■ **SUPPLIED DATA**

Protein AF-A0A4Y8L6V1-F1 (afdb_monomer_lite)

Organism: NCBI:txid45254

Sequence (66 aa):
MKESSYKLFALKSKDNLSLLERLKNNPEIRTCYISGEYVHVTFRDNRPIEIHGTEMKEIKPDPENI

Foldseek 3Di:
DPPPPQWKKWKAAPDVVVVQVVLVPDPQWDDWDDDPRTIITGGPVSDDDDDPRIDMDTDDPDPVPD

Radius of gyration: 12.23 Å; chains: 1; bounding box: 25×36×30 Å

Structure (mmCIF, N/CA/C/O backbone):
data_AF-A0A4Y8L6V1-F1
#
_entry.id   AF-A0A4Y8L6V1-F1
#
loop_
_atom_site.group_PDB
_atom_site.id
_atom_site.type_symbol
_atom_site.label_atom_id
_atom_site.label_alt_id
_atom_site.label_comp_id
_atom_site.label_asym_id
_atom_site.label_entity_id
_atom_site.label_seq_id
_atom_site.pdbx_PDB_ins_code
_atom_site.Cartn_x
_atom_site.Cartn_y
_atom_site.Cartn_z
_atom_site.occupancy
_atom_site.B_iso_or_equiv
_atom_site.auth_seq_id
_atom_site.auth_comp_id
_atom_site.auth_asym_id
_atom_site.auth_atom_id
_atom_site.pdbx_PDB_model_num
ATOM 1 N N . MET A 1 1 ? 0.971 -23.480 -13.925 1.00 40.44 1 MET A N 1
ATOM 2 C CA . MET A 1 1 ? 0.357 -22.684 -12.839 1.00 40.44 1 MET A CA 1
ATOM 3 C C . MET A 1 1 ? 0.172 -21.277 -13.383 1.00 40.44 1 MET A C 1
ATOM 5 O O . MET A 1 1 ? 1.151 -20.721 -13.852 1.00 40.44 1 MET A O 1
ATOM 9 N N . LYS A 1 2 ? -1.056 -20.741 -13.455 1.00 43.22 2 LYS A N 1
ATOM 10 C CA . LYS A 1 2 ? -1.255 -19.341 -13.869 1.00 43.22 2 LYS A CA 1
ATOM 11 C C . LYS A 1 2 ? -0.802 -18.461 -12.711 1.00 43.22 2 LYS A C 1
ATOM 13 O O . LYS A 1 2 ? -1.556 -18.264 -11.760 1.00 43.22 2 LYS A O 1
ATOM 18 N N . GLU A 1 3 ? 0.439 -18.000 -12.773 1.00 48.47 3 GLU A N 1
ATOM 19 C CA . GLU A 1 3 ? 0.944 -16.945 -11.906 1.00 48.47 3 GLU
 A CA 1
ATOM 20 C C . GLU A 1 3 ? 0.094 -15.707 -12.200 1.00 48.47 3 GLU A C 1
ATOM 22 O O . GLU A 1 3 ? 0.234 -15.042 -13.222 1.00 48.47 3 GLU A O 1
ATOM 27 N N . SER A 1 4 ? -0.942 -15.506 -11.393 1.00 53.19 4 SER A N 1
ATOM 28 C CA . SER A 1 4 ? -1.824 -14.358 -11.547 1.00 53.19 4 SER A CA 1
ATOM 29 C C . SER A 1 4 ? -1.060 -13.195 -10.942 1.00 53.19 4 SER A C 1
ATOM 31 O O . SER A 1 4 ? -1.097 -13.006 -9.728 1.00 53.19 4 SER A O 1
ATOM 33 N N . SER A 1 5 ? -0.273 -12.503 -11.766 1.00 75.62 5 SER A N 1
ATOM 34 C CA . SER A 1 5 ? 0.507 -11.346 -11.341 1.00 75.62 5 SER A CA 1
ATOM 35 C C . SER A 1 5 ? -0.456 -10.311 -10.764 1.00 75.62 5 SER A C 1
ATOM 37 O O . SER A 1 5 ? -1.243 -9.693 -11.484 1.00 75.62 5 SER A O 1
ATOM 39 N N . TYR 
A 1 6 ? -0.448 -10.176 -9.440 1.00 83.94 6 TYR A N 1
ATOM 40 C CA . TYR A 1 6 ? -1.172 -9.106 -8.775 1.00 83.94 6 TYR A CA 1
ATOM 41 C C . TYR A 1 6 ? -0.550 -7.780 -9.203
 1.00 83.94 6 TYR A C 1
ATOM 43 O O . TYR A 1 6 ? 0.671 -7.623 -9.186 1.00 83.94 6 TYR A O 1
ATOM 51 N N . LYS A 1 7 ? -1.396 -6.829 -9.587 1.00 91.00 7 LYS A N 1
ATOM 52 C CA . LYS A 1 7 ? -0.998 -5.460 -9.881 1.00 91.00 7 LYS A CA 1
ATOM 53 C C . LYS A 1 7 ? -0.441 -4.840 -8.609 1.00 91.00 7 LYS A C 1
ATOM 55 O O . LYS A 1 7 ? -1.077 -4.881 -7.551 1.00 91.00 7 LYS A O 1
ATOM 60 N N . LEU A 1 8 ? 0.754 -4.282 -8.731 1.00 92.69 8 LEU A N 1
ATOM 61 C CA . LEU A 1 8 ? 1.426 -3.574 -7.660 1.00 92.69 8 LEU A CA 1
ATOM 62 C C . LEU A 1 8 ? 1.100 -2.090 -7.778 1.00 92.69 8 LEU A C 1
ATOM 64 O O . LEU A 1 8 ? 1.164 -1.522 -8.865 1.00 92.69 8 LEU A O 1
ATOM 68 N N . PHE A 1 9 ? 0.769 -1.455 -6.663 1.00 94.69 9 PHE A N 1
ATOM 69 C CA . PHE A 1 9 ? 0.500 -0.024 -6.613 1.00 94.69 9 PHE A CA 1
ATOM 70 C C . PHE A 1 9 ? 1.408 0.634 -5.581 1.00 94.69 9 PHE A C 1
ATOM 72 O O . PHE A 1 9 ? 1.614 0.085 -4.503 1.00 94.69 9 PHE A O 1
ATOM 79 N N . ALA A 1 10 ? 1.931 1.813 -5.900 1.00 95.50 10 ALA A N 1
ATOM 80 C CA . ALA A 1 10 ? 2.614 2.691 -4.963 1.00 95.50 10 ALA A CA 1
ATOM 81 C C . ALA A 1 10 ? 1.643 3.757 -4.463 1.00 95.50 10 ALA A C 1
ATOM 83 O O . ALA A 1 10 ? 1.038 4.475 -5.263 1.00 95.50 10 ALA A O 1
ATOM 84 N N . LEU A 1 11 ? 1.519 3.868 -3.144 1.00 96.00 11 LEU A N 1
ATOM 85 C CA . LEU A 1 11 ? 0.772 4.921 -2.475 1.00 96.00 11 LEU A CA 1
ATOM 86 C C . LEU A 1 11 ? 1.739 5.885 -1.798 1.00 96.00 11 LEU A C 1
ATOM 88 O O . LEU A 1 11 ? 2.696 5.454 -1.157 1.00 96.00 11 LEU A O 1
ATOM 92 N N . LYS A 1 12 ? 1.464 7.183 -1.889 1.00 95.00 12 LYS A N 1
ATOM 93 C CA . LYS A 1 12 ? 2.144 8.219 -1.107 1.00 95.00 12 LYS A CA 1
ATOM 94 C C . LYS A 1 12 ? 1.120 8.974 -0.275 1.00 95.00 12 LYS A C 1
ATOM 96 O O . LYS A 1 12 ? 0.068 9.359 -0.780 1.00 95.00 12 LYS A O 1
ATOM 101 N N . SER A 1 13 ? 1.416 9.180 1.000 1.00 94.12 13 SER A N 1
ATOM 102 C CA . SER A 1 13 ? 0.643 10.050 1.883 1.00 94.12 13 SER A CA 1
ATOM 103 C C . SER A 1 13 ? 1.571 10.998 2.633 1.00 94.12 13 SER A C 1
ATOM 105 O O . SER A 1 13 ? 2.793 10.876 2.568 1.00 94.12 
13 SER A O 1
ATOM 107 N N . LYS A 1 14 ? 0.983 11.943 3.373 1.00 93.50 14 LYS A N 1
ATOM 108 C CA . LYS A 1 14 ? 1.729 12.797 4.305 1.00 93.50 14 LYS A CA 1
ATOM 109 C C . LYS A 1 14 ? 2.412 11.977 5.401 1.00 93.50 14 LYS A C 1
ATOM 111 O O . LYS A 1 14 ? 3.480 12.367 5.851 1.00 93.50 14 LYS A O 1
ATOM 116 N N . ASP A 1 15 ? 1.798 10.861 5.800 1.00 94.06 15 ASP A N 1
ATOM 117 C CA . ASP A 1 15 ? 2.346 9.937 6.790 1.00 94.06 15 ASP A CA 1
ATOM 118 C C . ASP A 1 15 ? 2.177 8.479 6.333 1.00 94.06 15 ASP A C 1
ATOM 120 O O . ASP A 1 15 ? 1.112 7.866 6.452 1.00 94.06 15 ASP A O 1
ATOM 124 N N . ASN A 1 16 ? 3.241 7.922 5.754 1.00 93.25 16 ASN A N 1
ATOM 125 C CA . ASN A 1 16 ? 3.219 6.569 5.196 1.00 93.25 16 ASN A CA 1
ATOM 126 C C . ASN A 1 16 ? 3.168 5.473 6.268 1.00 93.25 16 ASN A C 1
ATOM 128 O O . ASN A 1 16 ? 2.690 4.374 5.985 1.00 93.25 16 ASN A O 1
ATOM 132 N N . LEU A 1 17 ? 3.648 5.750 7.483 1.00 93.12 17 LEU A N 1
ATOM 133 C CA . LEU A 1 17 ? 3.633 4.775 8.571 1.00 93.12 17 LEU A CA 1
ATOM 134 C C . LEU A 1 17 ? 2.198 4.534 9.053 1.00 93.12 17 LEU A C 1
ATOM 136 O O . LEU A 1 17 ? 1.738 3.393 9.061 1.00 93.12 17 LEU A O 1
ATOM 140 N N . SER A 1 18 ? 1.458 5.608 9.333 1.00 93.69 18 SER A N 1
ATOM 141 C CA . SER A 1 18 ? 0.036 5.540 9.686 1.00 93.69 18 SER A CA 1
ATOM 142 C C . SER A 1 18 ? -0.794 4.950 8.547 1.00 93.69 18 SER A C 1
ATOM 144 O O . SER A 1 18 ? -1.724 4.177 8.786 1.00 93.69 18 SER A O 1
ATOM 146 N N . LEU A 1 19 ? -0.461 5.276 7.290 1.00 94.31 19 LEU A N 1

■ **DIRECTIONS**
Copy only this part of the entries above: the line with "ATOM 34 C CA", the line with "ATOM 53 C C", and the lines between, all exactly as written.

■ **FINAL ANSWER**
ATOM 34 C CA . SER A 1 5 ? 0.507 -11.346 -11.341 1.00 75.62 5 SER A CA 1
ATOM 35 C C . SER A 1 5 ? -0.456 -10.311 -10.764 1.00 75.62 5 SER A C 1
ATOM 37 O O . SER A 1 5 ? -1.243 -9.693 -11.484 1.00 75.62 5 SER A O 1
ATOM 39 N N . TYR 
A 1 6 ? -0.448 -10.176 -9.440 1.00 83.94 6 TYR A N 1
ATOM 40 C CA . TYR A 1 6 ? -1.172 -9.106 -8.775 1.00 83.94 6 TYR A CA 1
ATOM 41 C C . TYR A 1 6 ? -0.550 -7.780 -9.203
 1.00 83.94 6 TYR A C 1
ATOM 43 O O . TYR A 1 6 ? 0.671 -7.623 -9.186 1.00 83.94 6 TYR A O 1
ATOM 51 N N . LYS A 1 7 ? -1.396 -6.829 -9.587 1.00 91.00 7 LYS A N 1
ATOM 52 C CA . LYS A 1 7 ? -0.998 -5.460 -9.881 1.00 91.00 7 LYS A CA 1
ATOM 53 C C . LYS A 1 7 ? -0.441 -4.840 -8.609 1.00 91.00 7 LYS A C 1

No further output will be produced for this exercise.